L’ordonnance n°2020-385 en a modifié certaines modalités. Nouveautés 2020 :

la prime peut être versée par toute entreprise dans la limite de 1000 euros (hors signature accord intéressement)
son montant peut être porté à 2000 euros si l’entreprise a signé un accord d’intéressement elle peut être versée jusqu’au 31 août 2020.

Ce qu’il faut en retenir

Il n’existe pas de prime spécifique et systématique de 1000 euros pour les salariés exposés au Covid 19.
Seules les entreprises qui le souhaitent (et dont la trésorerie le permet, ce qui n’est pas évident en cette période de récession économique) peuvent accorder une prime d’un montant inférieur ou égal à 1000 euros (2000 si accord intéressement). Aucune obligation ne leur est imposée.
Le montant de la prime peut être modulé selon les bénéficiaires et en fonction des conditions de travail liées à l’épidémie de Covid-19.
En résumé, voilà comment l’annonce d’une prime de risque Covid 19 se transforme, pour de nombreux salariés, en poisson d’avril. Passer de 1000 euros à rien du tout, c’est une douche froide. La déception, l’écœurement succèdent ainsi à l’investissement personnel et à l’espoir d’une contrepartie bien méritée. Cette situation pose une nouvelle fois la question de la confiance accordable aux décideurs politiques comme aux dirigeants d’entreprises, dans un pays qui souffre cruellement de carences de dialogue social.

« Il faudra nous rappeler… »

La problématique doit être mise en perspective par rapport à l’allocution du Président de la République le 13 avril: «… Il y a dans cette crise une chance : nous ressouder et prouver notre humanité, bâtir un autre projet dans la concorde…. Il nous faudra tout réinventer, moi le premier… Il nous faudra nous rappeler aussi que notre pays, aujourd’hui, tient tout entier sur des femmes et des hommes que nos économies reconnaissent et rémunèrent si mal ».

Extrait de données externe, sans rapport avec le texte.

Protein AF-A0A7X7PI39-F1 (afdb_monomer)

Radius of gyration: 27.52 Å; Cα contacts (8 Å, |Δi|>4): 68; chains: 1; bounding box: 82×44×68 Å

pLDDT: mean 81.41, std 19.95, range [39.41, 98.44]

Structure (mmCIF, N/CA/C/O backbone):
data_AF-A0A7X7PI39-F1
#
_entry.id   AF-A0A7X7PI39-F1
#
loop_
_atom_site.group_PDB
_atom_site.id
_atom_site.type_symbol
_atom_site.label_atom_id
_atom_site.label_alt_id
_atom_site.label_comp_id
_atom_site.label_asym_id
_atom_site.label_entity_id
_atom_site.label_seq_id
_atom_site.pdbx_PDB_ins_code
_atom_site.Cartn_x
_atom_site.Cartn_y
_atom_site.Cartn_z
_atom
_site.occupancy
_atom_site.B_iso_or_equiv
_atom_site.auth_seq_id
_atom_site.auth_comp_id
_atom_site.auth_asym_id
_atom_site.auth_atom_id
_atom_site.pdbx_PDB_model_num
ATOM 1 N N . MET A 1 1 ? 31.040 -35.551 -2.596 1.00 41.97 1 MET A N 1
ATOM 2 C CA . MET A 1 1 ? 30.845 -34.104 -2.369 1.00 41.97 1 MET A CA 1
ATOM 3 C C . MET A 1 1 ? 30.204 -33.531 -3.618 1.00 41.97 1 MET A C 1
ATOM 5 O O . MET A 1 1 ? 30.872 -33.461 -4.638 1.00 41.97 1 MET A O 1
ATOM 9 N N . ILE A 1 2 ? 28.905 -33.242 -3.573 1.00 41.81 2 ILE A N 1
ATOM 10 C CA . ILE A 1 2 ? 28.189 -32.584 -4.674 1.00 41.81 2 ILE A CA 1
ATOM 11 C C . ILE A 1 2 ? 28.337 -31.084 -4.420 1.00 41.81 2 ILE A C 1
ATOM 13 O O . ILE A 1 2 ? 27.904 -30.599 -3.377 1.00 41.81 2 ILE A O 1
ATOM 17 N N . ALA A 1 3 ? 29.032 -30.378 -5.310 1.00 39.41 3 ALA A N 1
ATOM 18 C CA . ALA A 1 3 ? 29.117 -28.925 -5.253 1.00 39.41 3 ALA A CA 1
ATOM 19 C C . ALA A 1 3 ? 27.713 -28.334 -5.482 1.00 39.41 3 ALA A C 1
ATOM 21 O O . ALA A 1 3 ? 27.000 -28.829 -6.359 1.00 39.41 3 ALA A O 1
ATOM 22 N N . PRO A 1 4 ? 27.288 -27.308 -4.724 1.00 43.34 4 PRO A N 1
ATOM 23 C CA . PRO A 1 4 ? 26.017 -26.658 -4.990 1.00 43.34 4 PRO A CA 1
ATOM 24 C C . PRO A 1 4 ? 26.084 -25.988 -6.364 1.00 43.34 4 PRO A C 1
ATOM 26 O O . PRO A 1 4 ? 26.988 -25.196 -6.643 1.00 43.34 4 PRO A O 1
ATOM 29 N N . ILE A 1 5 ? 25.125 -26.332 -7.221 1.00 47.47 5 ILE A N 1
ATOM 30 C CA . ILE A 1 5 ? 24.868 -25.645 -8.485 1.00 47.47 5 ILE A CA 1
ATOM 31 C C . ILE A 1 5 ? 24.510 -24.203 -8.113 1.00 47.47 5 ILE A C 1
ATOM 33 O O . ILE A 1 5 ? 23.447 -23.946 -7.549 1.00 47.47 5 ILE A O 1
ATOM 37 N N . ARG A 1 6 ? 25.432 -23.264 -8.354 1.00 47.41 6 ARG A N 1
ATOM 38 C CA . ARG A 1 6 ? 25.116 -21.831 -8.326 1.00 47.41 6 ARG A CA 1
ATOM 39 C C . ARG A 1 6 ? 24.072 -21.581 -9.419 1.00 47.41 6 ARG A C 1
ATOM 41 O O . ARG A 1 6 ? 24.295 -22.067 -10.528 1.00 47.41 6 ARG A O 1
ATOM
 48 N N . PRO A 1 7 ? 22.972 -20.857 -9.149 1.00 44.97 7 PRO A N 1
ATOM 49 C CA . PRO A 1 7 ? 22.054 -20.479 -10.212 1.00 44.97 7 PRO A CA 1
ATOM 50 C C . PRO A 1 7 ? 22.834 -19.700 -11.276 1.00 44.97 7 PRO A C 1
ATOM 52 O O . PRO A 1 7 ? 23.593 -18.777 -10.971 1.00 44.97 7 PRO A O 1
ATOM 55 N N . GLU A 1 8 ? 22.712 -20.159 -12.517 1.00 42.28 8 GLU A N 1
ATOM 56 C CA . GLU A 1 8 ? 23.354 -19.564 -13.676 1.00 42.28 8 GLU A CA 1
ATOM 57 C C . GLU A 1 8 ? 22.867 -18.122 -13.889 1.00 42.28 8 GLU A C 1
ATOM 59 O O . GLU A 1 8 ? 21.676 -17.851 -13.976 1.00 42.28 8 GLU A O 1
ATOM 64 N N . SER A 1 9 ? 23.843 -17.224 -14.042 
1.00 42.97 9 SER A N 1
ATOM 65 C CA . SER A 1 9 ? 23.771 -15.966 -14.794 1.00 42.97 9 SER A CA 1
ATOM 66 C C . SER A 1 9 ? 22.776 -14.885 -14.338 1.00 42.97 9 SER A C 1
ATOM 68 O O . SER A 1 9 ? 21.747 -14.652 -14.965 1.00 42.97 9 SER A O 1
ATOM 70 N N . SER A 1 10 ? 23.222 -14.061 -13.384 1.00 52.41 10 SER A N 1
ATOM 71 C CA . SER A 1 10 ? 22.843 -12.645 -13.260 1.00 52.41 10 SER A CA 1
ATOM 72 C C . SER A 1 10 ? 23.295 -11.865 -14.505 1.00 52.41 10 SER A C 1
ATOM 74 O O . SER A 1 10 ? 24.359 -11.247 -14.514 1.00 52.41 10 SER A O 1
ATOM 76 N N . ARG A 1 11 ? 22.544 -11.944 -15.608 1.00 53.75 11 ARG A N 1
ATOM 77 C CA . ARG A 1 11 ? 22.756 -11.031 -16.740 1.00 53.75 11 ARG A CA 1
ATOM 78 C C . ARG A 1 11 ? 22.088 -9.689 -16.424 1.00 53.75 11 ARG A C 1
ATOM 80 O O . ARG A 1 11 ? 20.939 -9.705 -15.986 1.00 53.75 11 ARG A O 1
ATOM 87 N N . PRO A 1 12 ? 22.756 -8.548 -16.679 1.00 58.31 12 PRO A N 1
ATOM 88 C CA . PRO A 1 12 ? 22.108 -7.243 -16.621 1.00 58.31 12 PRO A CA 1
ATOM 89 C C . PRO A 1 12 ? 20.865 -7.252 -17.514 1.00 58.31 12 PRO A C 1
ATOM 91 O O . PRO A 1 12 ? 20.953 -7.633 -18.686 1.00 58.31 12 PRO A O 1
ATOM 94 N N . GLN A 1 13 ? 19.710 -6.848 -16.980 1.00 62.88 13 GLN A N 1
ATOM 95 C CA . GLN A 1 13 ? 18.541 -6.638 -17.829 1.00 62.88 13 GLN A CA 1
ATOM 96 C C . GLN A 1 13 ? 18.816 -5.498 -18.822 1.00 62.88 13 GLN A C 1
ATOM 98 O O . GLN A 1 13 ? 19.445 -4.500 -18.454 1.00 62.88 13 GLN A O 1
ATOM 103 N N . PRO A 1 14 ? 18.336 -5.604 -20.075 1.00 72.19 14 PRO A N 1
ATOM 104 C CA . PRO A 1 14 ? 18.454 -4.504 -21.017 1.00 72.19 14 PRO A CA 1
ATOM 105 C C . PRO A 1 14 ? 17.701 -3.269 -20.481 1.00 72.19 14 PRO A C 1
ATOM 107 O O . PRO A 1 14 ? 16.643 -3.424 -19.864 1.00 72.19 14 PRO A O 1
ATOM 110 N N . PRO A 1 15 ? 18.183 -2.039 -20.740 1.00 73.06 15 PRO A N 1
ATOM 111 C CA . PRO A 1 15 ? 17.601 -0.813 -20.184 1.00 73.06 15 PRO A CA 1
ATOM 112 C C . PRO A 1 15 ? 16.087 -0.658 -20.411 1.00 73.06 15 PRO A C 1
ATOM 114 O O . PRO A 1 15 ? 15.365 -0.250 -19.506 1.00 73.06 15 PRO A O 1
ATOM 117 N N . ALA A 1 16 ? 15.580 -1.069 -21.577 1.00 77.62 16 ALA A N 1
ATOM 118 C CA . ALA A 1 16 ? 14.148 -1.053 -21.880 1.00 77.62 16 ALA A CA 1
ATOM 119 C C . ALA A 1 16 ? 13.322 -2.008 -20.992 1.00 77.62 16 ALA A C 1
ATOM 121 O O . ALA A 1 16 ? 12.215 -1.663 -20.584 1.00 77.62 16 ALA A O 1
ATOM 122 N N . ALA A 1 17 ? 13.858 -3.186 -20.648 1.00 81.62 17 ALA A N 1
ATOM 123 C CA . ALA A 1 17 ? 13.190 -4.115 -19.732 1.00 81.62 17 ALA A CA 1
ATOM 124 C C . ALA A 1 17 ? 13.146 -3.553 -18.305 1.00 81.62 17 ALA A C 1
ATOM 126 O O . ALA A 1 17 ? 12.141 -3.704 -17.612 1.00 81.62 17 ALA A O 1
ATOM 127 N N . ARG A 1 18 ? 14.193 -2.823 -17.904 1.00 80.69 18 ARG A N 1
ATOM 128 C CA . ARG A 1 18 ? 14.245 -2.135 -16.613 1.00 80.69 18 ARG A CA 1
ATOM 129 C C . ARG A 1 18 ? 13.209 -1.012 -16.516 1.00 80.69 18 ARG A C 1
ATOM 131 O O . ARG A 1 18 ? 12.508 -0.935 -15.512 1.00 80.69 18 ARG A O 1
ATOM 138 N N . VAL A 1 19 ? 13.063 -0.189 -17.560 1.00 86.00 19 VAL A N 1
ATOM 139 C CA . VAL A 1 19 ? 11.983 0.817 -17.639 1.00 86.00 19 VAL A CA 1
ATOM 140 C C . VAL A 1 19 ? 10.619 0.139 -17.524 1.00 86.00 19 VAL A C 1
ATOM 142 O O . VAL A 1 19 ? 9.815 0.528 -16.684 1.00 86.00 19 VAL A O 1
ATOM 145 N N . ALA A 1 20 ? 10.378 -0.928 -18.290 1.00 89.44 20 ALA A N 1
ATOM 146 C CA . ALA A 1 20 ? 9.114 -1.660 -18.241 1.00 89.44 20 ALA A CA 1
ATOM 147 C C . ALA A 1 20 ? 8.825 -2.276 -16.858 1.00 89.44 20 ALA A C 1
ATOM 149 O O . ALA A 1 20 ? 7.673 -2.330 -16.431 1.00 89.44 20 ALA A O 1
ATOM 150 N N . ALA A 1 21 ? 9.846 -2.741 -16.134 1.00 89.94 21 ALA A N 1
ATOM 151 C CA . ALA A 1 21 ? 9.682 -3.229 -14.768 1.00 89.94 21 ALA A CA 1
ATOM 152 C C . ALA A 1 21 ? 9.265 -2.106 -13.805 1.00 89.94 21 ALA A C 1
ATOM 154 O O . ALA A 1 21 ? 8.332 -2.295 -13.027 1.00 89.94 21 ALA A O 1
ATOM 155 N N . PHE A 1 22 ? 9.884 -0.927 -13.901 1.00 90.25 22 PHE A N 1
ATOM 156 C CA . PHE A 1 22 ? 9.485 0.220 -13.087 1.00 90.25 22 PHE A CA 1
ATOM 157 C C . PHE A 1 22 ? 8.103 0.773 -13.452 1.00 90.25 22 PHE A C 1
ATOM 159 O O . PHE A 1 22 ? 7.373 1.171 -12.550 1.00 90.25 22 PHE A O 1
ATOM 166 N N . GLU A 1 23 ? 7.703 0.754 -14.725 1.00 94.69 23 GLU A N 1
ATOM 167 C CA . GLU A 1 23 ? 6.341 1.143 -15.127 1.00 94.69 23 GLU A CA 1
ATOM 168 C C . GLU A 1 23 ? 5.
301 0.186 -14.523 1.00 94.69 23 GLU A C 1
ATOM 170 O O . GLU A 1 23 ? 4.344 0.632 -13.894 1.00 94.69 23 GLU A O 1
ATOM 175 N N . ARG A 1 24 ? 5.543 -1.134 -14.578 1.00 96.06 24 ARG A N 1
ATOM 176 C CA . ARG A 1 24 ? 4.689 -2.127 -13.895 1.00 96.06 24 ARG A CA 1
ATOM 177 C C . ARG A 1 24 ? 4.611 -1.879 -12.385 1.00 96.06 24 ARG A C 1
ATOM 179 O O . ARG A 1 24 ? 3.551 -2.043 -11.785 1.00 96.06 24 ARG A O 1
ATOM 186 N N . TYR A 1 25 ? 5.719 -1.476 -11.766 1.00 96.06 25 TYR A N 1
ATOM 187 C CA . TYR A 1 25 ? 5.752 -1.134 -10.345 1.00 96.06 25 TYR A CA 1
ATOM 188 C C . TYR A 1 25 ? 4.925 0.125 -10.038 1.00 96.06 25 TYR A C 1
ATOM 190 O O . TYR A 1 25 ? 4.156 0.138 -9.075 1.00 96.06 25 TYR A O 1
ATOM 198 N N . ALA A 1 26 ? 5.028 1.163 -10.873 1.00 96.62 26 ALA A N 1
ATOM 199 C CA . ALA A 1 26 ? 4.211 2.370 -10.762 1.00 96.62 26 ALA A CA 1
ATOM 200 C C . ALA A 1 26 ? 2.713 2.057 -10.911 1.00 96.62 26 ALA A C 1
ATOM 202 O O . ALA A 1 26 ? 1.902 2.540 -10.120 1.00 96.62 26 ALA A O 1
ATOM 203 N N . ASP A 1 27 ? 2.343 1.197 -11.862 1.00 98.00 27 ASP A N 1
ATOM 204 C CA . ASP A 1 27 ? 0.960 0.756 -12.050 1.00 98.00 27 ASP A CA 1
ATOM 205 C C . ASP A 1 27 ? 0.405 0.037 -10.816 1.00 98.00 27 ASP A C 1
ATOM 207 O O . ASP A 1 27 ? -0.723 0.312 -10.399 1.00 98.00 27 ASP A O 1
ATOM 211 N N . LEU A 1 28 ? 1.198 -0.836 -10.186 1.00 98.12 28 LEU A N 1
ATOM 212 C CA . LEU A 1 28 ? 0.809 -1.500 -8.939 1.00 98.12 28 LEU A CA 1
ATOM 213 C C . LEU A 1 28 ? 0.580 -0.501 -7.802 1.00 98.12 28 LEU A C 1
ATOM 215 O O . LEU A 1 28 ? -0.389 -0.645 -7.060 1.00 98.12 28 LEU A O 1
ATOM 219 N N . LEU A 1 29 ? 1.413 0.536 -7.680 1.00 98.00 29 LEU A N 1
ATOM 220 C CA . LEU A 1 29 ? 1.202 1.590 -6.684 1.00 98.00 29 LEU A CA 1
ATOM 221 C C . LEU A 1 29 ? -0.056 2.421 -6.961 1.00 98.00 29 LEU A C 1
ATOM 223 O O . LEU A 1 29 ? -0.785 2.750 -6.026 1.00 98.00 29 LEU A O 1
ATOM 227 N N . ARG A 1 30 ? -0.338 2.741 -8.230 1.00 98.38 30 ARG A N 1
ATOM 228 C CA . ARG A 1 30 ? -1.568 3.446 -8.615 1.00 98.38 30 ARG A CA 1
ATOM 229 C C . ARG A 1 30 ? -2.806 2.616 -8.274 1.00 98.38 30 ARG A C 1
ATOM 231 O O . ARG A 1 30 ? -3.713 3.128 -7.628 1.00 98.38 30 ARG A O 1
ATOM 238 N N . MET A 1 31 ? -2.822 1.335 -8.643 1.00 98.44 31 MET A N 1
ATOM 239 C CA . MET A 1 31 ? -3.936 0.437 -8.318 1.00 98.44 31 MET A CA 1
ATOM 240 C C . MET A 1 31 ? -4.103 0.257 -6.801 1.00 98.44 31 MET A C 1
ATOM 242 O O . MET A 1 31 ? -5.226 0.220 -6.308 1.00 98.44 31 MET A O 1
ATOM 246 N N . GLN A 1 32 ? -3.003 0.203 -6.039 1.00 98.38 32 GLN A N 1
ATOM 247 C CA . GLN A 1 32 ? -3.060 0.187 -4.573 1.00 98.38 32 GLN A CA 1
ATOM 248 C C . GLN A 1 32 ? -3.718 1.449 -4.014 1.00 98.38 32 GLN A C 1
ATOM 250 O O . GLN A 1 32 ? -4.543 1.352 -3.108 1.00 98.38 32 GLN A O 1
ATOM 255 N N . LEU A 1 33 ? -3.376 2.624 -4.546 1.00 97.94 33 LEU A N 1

A tous ceux qui, un peu naïfs, voyaient en cette crise sanitaire l’opportunité d’une prise de conscience chez les ultra-libéraux et autres technocrates formatés qui nous dirigent, à tous les optimistes qui espéraient que cette pandémie allait instiller chez nos dirigeants une once de bon sens, d’introspection, d’honnêteté intellectuelle, de respect des citoyens, de solidarité,… l’affaire de la prime Covid brise durement les illusions.

Le vrai changement

Le changement, ce n’est pas maintenant ! Chassez le naturel, il revient au galop. Cette crise sanitaire nous offre cependant la possibilité, comme jamais, de prendre nous-mêmes notre destin en main. Celle de construire, et d’imposer une autre société. Pour ce faire, nous devrons faire preuve de mémoire. Et aussi de vigilance et de grande détermination. Le vrai changement, nous devons y travailler dès à présent. Sans quoi, une fois le virus vaincu, rien ne changera.